▶ **Aim of the task**
Below are some entries. Repeat exactly the lines from the one with "ATOM 117 O O" through the one with "ATOM 165 C CA", and only those.

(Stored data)
□ □ □ □ □ □ □

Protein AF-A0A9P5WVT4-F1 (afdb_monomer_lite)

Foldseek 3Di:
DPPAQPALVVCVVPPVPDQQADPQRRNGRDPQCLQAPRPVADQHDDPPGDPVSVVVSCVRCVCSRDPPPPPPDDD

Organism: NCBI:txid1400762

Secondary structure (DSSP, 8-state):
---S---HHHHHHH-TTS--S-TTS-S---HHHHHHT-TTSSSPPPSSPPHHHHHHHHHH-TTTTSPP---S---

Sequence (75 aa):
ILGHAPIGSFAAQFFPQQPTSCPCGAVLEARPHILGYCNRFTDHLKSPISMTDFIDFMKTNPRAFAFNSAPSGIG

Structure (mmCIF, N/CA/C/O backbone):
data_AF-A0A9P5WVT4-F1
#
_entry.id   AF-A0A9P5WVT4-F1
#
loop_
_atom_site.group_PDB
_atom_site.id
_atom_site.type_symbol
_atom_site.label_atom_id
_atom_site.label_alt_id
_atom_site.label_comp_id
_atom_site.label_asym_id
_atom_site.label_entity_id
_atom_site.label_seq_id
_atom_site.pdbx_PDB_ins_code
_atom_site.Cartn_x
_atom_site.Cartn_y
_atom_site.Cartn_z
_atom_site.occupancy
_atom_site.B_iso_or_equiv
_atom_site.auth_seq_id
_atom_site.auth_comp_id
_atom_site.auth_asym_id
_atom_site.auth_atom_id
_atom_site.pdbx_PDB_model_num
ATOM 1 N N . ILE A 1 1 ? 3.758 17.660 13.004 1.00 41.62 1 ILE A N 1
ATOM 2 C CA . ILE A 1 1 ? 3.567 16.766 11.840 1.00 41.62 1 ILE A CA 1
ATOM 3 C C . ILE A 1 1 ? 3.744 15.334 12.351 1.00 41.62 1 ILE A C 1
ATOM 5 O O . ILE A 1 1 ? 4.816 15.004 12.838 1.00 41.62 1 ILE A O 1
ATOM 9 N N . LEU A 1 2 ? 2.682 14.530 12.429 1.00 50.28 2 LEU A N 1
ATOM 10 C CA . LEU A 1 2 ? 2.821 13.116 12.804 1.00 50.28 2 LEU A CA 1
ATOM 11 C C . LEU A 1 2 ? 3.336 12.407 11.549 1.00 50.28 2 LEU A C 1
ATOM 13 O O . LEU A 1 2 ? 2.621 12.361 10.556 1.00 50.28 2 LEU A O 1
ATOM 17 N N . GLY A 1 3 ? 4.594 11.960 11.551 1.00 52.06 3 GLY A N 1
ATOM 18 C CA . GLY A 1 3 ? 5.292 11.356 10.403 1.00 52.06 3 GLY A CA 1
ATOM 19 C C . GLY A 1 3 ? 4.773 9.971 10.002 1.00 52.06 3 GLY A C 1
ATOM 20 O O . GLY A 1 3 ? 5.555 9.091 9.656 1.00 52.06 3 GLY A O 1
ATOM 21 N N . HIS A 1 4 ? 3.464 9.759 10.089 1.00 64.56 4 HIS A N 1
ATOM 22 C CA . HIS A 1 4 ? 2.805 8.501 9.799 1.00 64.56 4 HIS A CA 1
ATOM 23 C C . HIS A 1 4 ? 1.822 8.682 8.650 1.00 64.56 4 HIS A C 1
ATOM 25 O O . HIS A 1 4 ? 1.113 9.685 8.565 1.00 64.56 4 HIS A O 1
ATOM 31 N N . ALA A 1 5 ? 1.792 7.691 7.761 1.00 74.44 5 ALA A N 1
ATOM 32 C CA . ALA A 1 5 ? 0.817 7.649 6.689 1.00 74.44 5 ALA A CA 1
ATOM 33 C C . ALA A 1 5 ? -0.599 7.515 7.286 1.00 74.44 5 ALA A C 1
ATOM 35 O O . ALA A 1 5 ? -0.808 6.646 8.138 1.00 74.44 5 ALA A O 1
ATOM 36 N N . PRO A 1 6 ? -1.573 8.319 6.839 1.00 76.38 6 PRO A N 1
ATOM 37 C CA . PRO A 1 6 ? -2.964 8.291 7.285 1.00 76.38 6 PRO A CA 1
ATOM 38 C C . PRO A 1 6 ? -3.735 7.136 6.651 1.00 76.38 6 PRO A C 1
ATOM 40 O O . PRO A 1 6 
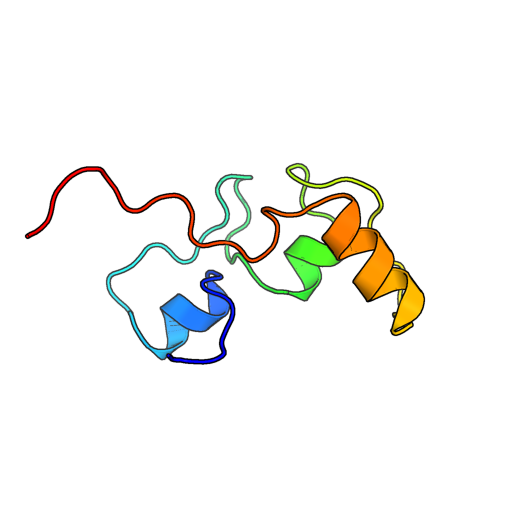? -4.719 7.326 5.946 1.00 76.38 6 PRO A O 1
ATOM 43 N N . ILE A 1 7 ? -3.239 5.929 6.877 1.00 86.25 7 ILE A N 1
ATOM 44 C CA . ILE A 1 7 ? -3.869 4.693 6.434 1.00 86.25 7 ILE A CA 1
ATOM 45 C C . ILE A 1 7 ? -4.724 4.127 7.563 1.00 86.25 7 ILE A C 1
ATOM 47 O O . ILE A 1 7 ? -4.498 4.417 8.741 1.00 86.25 7 ILE A O 1
ATOM 51 N N . GLY A 1 8 ? -5.671 3.267 7.220 1.00 84.25 8 GLY A N 1
ATOM 52 C CA . GLY A 1 8 ? -6.578 2.637 8.176 1.00 84.25 8 GLY A CA 1
ATOM 53 C C . GLY A 1 8 ? -5.903 2.003 9.397 1.00 84.25 8 GLY A C 1
ATOM 54 O O . GLY A 1 8 ? -6.421 2.124 10.504 1.00 84.25 8 GLY A O 1
ATOM 55 N N . SER A 1 9 ? -4.717 1.398 9.253 1.00 86.00 9 SER A N 1
ATOM 56 C CA . SER A 1 9 ? -3.976 0.853 10.405 1.00 86.00 9 SER A CA 1
ATOM 57 C C . SER A 1 9 ? -3.476 1.925 11.383 1.00 86.00 9 SER A C 1
ATOM 59 O O . SER A 1 9 ? -3.386 1.666 12.578 1.00 86.00 9 SER A O 1
ATOM 61 N N . PHE A 1 10 ? -3.157 3.125 10.893 1.00 86.25 10 PHE A N 1
ATOM 62 C CA . PHE A 1 10 ? -2.806 4.266 11.739 1.00 86.25 10 PHE A CA 1
ATOM 63 C C . PHE A 1 10 ? -4.057 4.848 12.411 1.00 86.25 10 PHE A C 1
ATOM 65 O O . PHE A 1 10 ? -4.054 5.090 13.618 1.00 86.25 10 PHE A O 1
ATOM 72 N N . ALA A 1 11 ? -5.156 4.992 11.663 1.00 85.81 11 ALA A N 1
ATOM 73 C CA . ALA A 1 11 ? -6.436 5.433 12.215 1.00 85.81 11 ALA A CA 1
ATOM 74 C C . ALA A 1 11 ? -6.939 4.494 13.325 1.00 85.81 11 ALA A C 1
ATOM 76 O O . ALA A 1 11 ? -7.339 4.966 14.383 1.00 85.81 11 ALA A O 1
ATOM 77 N N . ALA A 1 12 ? -6.809 3.175 13.157 1.00 86.31 12 ALA A N 1
ATOM 78 C CA . ALA A 1 12 ? -7.186 2.196 14.179 1.00 86.31 12 ALA A CA 1
ATOM 79 C C . ALA A 1 12 ? -6.468 2.411 15.524 1.00 86.31 12 ALA A C 1
ATOM 81 O O . ALA A 1 12 ? -7.035 2.134 16.578 1.00 86.31 12 ALA A O 1
ATOM 82 N N . GLN A 1 13 ? -5.226 2.904 15.491 1.00 85.19 13 GLN A N 1
ATOM 83 C CA . GLN A 1 13 ? -4.411 3.102 16.686 1.00 85.19 13 GLN A CA 1
ATOM 84 C C . GLN A 1 13 ? -4.657 4.459 17.360 1.00 85.19 13 GLN A C 1
ATOM 86 O O . GLN A 1 13 ? -4.646 4.538 18.586 1.00 85.19 13 GLN A O 1
ATOM 91 N N . PHE A 1 14 ? -4.859 5.524 16.578 1.00 84.19 14 PHE A N 1
ATOM 92 C CA . PHE A 1 14 ? -4.864 6.901 17.096 1.00 84.19 14 PHE A CA 1
ATOM 93 C C . PHE A 1 14 ? -6.204 7.634 16.936 1.00 84.19 14 PHE A C 1
ATOM 95 O O . PHE A 1 14 ? -6.441 8.630 17.614 1.00 84.19 14 PHE A O 1
ATOM 102 N N . PHE A 1 15 ? -7.090 7.146 16.066 1.00 83.94 15 PHE A N 1
ATOM 103 C CA . PHE A 1 15 ? -8.366 7.769 15.712 1.00 83.94 15 PHE A CA 1
ATOM 104 C C . PHE A 1 15 ? -9.484 6.710 15.622 1.00 83.94 15 PHE A C 1
ATOM 106 O O . PHE A 1 15 ? -10.011 6.466 14.539 1.00 83.94 15 PHE A O 1
ATOM 113 N N . PRO A 1 16 ? -9.897 6.092 16.745 1.00 78.69 16 PRO A N 1
ATOM 114 C CA . PRO A 1 16 ? -10.818 4.945 16.751 1.00 78.69 16 PRO A CA 1
ATOM 115 C C . PRO A 1 16 ? -12.221 5.241 16.193 1.00 78.69 16 PRO A C 1
ATOM 117 O O . PRO A 1 16 ? -12.976 4.318 15.912 1.00 78.69 16 PRO A O 1
ATOM 120 N N . GLN A 1 17 ? -12.580 6.519 16.036 1.00 84.69 17 GLN A N 1
ATOM 121 C CA . GLN A 1 17 ? -13.839 6.951 15.419 1.00 84.69 17 GLN A CA 1
ATOM 122 C C . GLN A 1 17 ? -13.747 7.105 13.890 1.00 84.69 17 GLN A C 1
ATOM 124 O O . GLN A 1 17 ? -14.768 7.312 13.240 1.00 84.69 17 GLN A O 1
ATOM 129 N N . GLN A 1 18 ? -12.546 7.051 13.304 1.00 82.25 18 GLN A N 1
ATOM 130 C CA . GLN A 1 18 ? -12.365 7.177 11.860 1.00 82.25 18 GLN A CA 1
ATOM 131 C C . GLN A 1 18 ? -12.494 5.820 11.155 1.00 82.25 18 GLN A C 1
ATOM 133 O O . GLN A 1 18 ? -12.132 4.788 11.726 1.00 82.25 18 GLN A O 1
ATOM 138 N N . PRO A 1 19 ? -12.961 5.803 9.893 1.00 84.56 19 PRO A N 1
ATOM 139 C CA . PRO A 1 19 ? -12.976 4.590 9.088 1.00 84.56 19 PRO A CA 1
ATOM 140 C C . PRO A 1 19 ? -11.567 4.013 8.922 1.00 84.56 19 PRO A C 1
ATOM 142 O O . PRO A 1 19 ? -10.627 4.726 8.577 1.00 84.56 19 PRO A O 1
ATOM 145 N N . THR A 1 20 ? -11.434 2.704 9.127 1.00 89.12 20 THR A N 1
ATOM 146 C CA . THR A 1 20 ? -10.167 1.971 8.964 1.00 89.12 20 THR A CA 1
ATOM 147 C C . THR A 1 20 ? -10.160 1.081 7.721 1.00 89.12 20 THR A C 1
ATOM 149 O O . THR A 1 20 ? -9.102 0.640 7.272 1.00 89.12 20 THR A O 1
ATOM 152 N N . SER A 1 21 ? -11.331 0.827 7.138 1.00 90.00 21 SER A N 1
ATOM 153 C CA . SER A 1 21 ? -11.496 0.061 5.907 1.00 90.00 21 SER A CA 1
ATOM 154 C C . SER A 1 21 ? -10.962 0.821 4.701 1.00 90.00 21 SER A C 1
ATOM 156 O O . SER A 1 21 ? -11.165 2.030 4.578 1.00 90.00 21 SER A O 1
ATOM 158 N N . CYS A 1 22 ? -10.357 0.104 3.758 1.00 89.06 22 CYS A N 1
ATOM 159 C CA . CYS A 1 22 ? -9.965 0.713 2.497 1.00 89.06 22 CYS A CA 1
ATOM 160 C C . CYS A 1 22 ? -11.207 0.925 1.611 1.00 89.06 22 CYS A C 1
ATOM 162 O O . CYS A 1 22 ? -12.031 0.016 1.497 1.00 89.06 22 CYS A O 1
ATOM 164 N N . PRO A 1 23 ? -11.315 2.058 0.895 1.00 89.19 23 PRO A N 1
ATOM 165 C CA . PRO A 1 23 ? -12.358 2.294 -0.107 1.00 89.19 23 PRO A CA 1
ATOM 166 C C . PRO A 1 23 ? -12.482 1.224 -1.205 1.00 89.19 23 PRO A C 1
ATOM 168 O O . PRO A 1 23 ? -13.494 1.179 -1.893 1.00 89.19 23 PRO A O 1
ATOM 171 N N . CYS A 1 24 ? -11.477 0.358 -1.382 1.00 88.88 24 CYS A N 1
ATOM 172 C CA . CYS A 1 24 ? -11.559 -0.794 -2.283 1.00 88.88 24 CYS A CA 1
ATOM 173 C C . CYS A 1 24 ? -12.456 -1.936 -1.765 1.00 88.88 24 CYS A C 1
ATOM 175 O O . CYS A 1 24 ? -12.673 -2.902 -2.493 1.00 88.88 24 CYS A O 1
ATOM 177 N N . GLY A 1 25 ? -12.925 -1.856 -0.514 1.00 89.12 25 GLY A N 1
ATOM 178 C CA . GLY A 1 25 ? -13.696 -2.898 0.168 1.00 89.12 25 GLY A CA 1
ATOM 179 C C . GLY A 1 25 ? -12.87
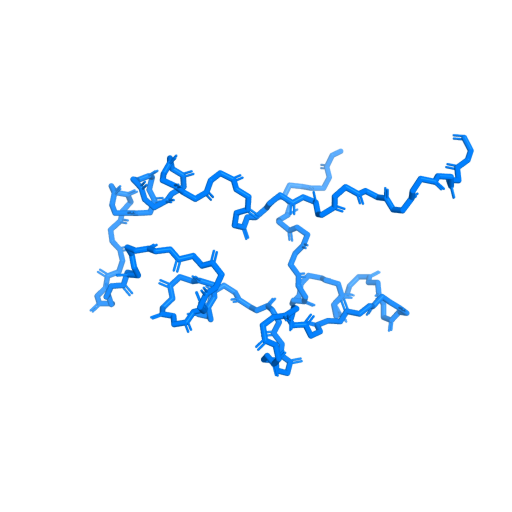6 -3.781 1.115 1.00 89.12 25 GLY A C 1
ATOM 180 O O . GLY A 1 25 ? -13.448 -4.632 1.793 1.00 89.12 25 GLY A O 1
ATOM 181 N N . ALA A 1 26 ? -11.554 -3.596 1.207 1.00 90.94 26 ALA A N 1
ATOM 182 C CA . ALA A 1 26 ? -10.748 -4.319 2.187 1.00 90.94 26 ALA A CA 1
ATOM 183 C C . ALA A 1 26 ? -11.077 -3.862 3.616 1.00 90.94 26 ALA A C 1
ATOM 185 O O . ALA A 1 26 ? -11.179 -2.667 3.895 1.00 90.94 26 ALA A O 1
ATOM 186 N N . VAL A 1 27 ? -11.170 -4.827 4.535 1.00 90.38 27 VAL A N 1
ATOM 187 C CA . VAL A 1 27 ? -11.538 -4.599 5.945 1.00 90.38 27 VAL A CA 1
ATOM 188 C C . VAL A 1 27 ? -10.590 -3.623 6.644 1.00 90.38 27 VAL A C 1
ATOM 190 O O . VAL A 1 27 ? -11.022 -2.865 7.506 1.00 90.38 27 VAL A O 1
ATOM 193 N N . LEU A 1 28 ? -9.312 -3.613 6.258 1.00 90.06 28 LEU A N 1
ATOM 194 C CA . LEU A 1 28 ? -8.310 -2.722 6.825 1.00 90.06 28 LEU A CA 1
ATOM 195 C C . LEU A 1 28 ? -7.394 -2.174 5.731 1.00 90.06 28 LEU A C 1
ATOM 197 O O . LEU A 1 28 ? -6.733 -2.927 5.012 1.00 90.06 28 LEU A O 1
ATOM 201 N N . GLU A 1 29 ? -7.302 -0.852 5.645 1.00 90.81 29 GLU A N 1
ATOM 202 C CA . GLU A 1 29 ? -6.304 -0.174 4.829 1.00 90.81 29 GLU A CA 1
ATOM 203 C C . GLU A 1 29 ? -4.940 -0.226 5.534 1.00 90.81 29 GLU A C 1
ATOM 205 O O . GLU A 1 29 ? -4.554 0.655 6.302 1.00 90.81 29 GLU A O 1
ATOM 210 N N . ALA A 1 30 ? -4.218 -1.320 5.305 1.00 90.25 30 ALA A N 1
ATOM 211 C CA . ALA A 1 30 ? -2.892 -1.557 5.861 1.00 90.25 30 ALA A CA 1
ATOM 212 C C . ALA A 1 30 ? -1.812 -1.528 4.771 1.00 90.25 30 ALA A C 1
ATOM 214 O O . ALA A 1 30 ? -2.063 -1.837 3.605 1.00 90.25 30 ALA A O 1
ATOM 215 N N . ARG A 1 31 ? -0.567 -1.246 5.169 1.00 91.00 31 ARG A N 1
ATOM 216 C CA . ARG A 1 31 ? 0.600 -1.249 4.270 1.00 91.00 31 ARG A CA 1
ATOM 217 C C . ARG A 1 31 ? 0.728 -2.511 3.390 1.00 91.00 31 ARG A C 1
ATOM 219 O O . ARG A 1 31 ? 0.914 -2.337 2.189 1.00 91.00 31 ARG A O 1
ATOM 226 N N . PRO A 1 32 ? 0.616 -3.758 3.903 1.00 91.31 32 PRO A N 1
ATOM 227 C CA . PRO A 1 32 ? 0.714 -4.952 3.053 1.00 91.31 32 PRO A CA 1
ATOM 228 C C . PRO A 1 32 ? -0.397 -
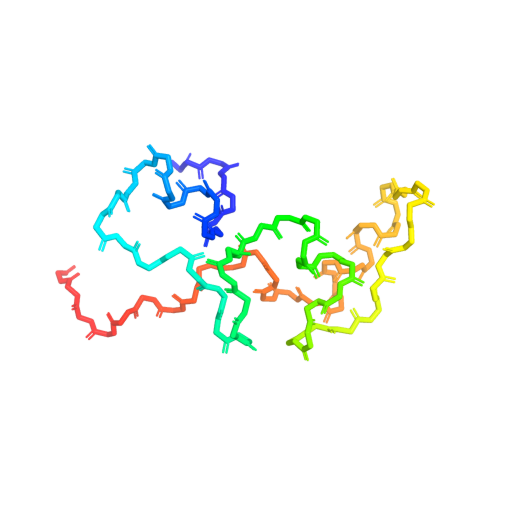5.038 1.998 1.00 91.31 32 PRO A C 1
ATOM 230 O O . PRO A 1 32 ? -0.153 -5.519 0.898 1.00 91.31 32 PRO A O 1
ATOM 233 N N . HIS A 1 33 ? -1.596 -4.543 2.308 1.00 93.12 33 HIS A N 1
ATOM 234 C CA . HIS A 1 33 ? -2.695 -4.474 1.352 1.00 93.12 33 HIS A CA 1
ATOM 235 C C . HIS A 1 33 ? -2.414 -3.444 0.252 1.00 93.12 33 HIS A C 1
ATOM 237 O O . HIS A 1 33 ? -2.457 -3.789 -0.928 1.00 93.12 33 HIS A O 1
ATOM 243 N N . ILE A 1 34 ? -2.066 -2.210 0.640 1.00 92.75 34 ILE A N 1
ATOM 244 C CA . ILE A 1 34 ? -1.754 -1.111 -0.288 1.00 92.75 34 ILE A CA 1
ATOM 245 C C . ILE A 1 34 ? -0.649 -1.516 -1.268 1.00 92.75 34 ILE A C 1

□ □ □ □ □ □ □

▶ **Reply to the task**
ATOM 117 O O . PRO A 1 16 ? -12.976 4.318 15.912 1.00 78.69 16 PRO A O 1
ATOM 120 N N . GLN A 1 17 ? -12.580 6.519 16.036 1.00 84.69 17 GLN A N 1
ATOM 121 C CA . GLN A 1 17 ? -13.839 6.951 15.419 1.00 84.69 17 GLN A CA 1
ATOM 122 C C . GLN A 1 17 ? -13.747 7.105 13.890 1.00 84.69 17 GLN A C 1
ATOM 124 O O . GLN A 1 17 ? -14.768 7.312 13.240 1.00 84.69 17 GLN A O 1
ATOM 129 N N . GLN A 1 18 ? -12.546 7.051 13.304 1.00 82.25 18 GLN A N 1
ATOM 130 C CA . GLN A 1 18 ? -12.365 7.177 11.860 1.00 82.25 18 GLN A CA 1
ATOM 131 C C . GLN A 1 18 ? -12.494 5.820 11.155 1.00 82.25 18 GLN A C 1
ATOM 133 O O . GLN A 1 18 ? -12.132 4.788 11.726 1.00 82.25 18 GLN A O 1
ATOM 138 N N . PRO A 1 19 ? -12.961 5.803 9.893 1.00 84.56 19 PRO A N 1
ATOM 139 C CA . PRO A 1 19 ? -12.976 4.590 9.088 1.00 84.56 19 PRO A CA 1
ATOM 140 C C . PRO A 1 19 ? -11.567 4.013 8.922 1.00 84.56 19 PRO A C 1
ATOM 142 O O . PRO A 1 19 ? -10.627 4.726 8.577 1.00 84.56 19 PRO A O 1
ATOM 145 N N . THR A 1 20 ? -11.434 2.704 9.127 1.00 89.12 20 THR A N 1
ATOM 146 C CA . THR A 1 20 ? -10.167 1.971 8.964 1.00 89.12 20 THR A CA 1
ATOM 147 C C . THR A 1 20 ? -10.160 1.081 7.721 1.00 89.12 20 THR A C 1
ATOM 149 O O . THR A 1 20 ? -9.102 0.640 7.272 1.00 89.12 20 THR A O 1
ATOM 152 N N . SER A 1 21 ? -11.331 0.827 7.138 1.00 90.00 21 SER A N 1
ATOM 153 C CA . SER A 1 21 ? -11.496 0.061 5.907 1.00 90.00 21 SER A CA 1
ATOM 154 C C . SER A 1 21 ? -10.962 0.821 4.701 1.00 90.00 21 SER A C 1
ATOM 156 O O . SER A 1 21 ? -11.165 2.030 4.578 1.00 90.00 21 SER A O 1
ATOM 158 N N . CYS A 1 22 ? -10.357 0.104 3.758 1.00 89.06 22 CYS A N 1
ATOM 159 C CA . CYS A 1 22 ? -9.965 0.713 2.497 1.00 89.06 22 CYS A CA 1
ATOM 160 C C . CYS A 1 22 ? -11.207 0.925 1.611 1.00 89.06 22 CYS A C 1
ATOM 162 O O . CYS A 1 22 ? -12.031 0.016 1.497 1.00 89.06 22 CYS A O 1
ATOM 164 N N . PRO A 1 23 ? -11.315 2.058 0.895 1.00 89.19 23 PRO A N 1
ATOM 165 C CA . PRO A 1 23 ? -12.358 2.294 -0.107 1.00 89.19 23 PRO A CA 1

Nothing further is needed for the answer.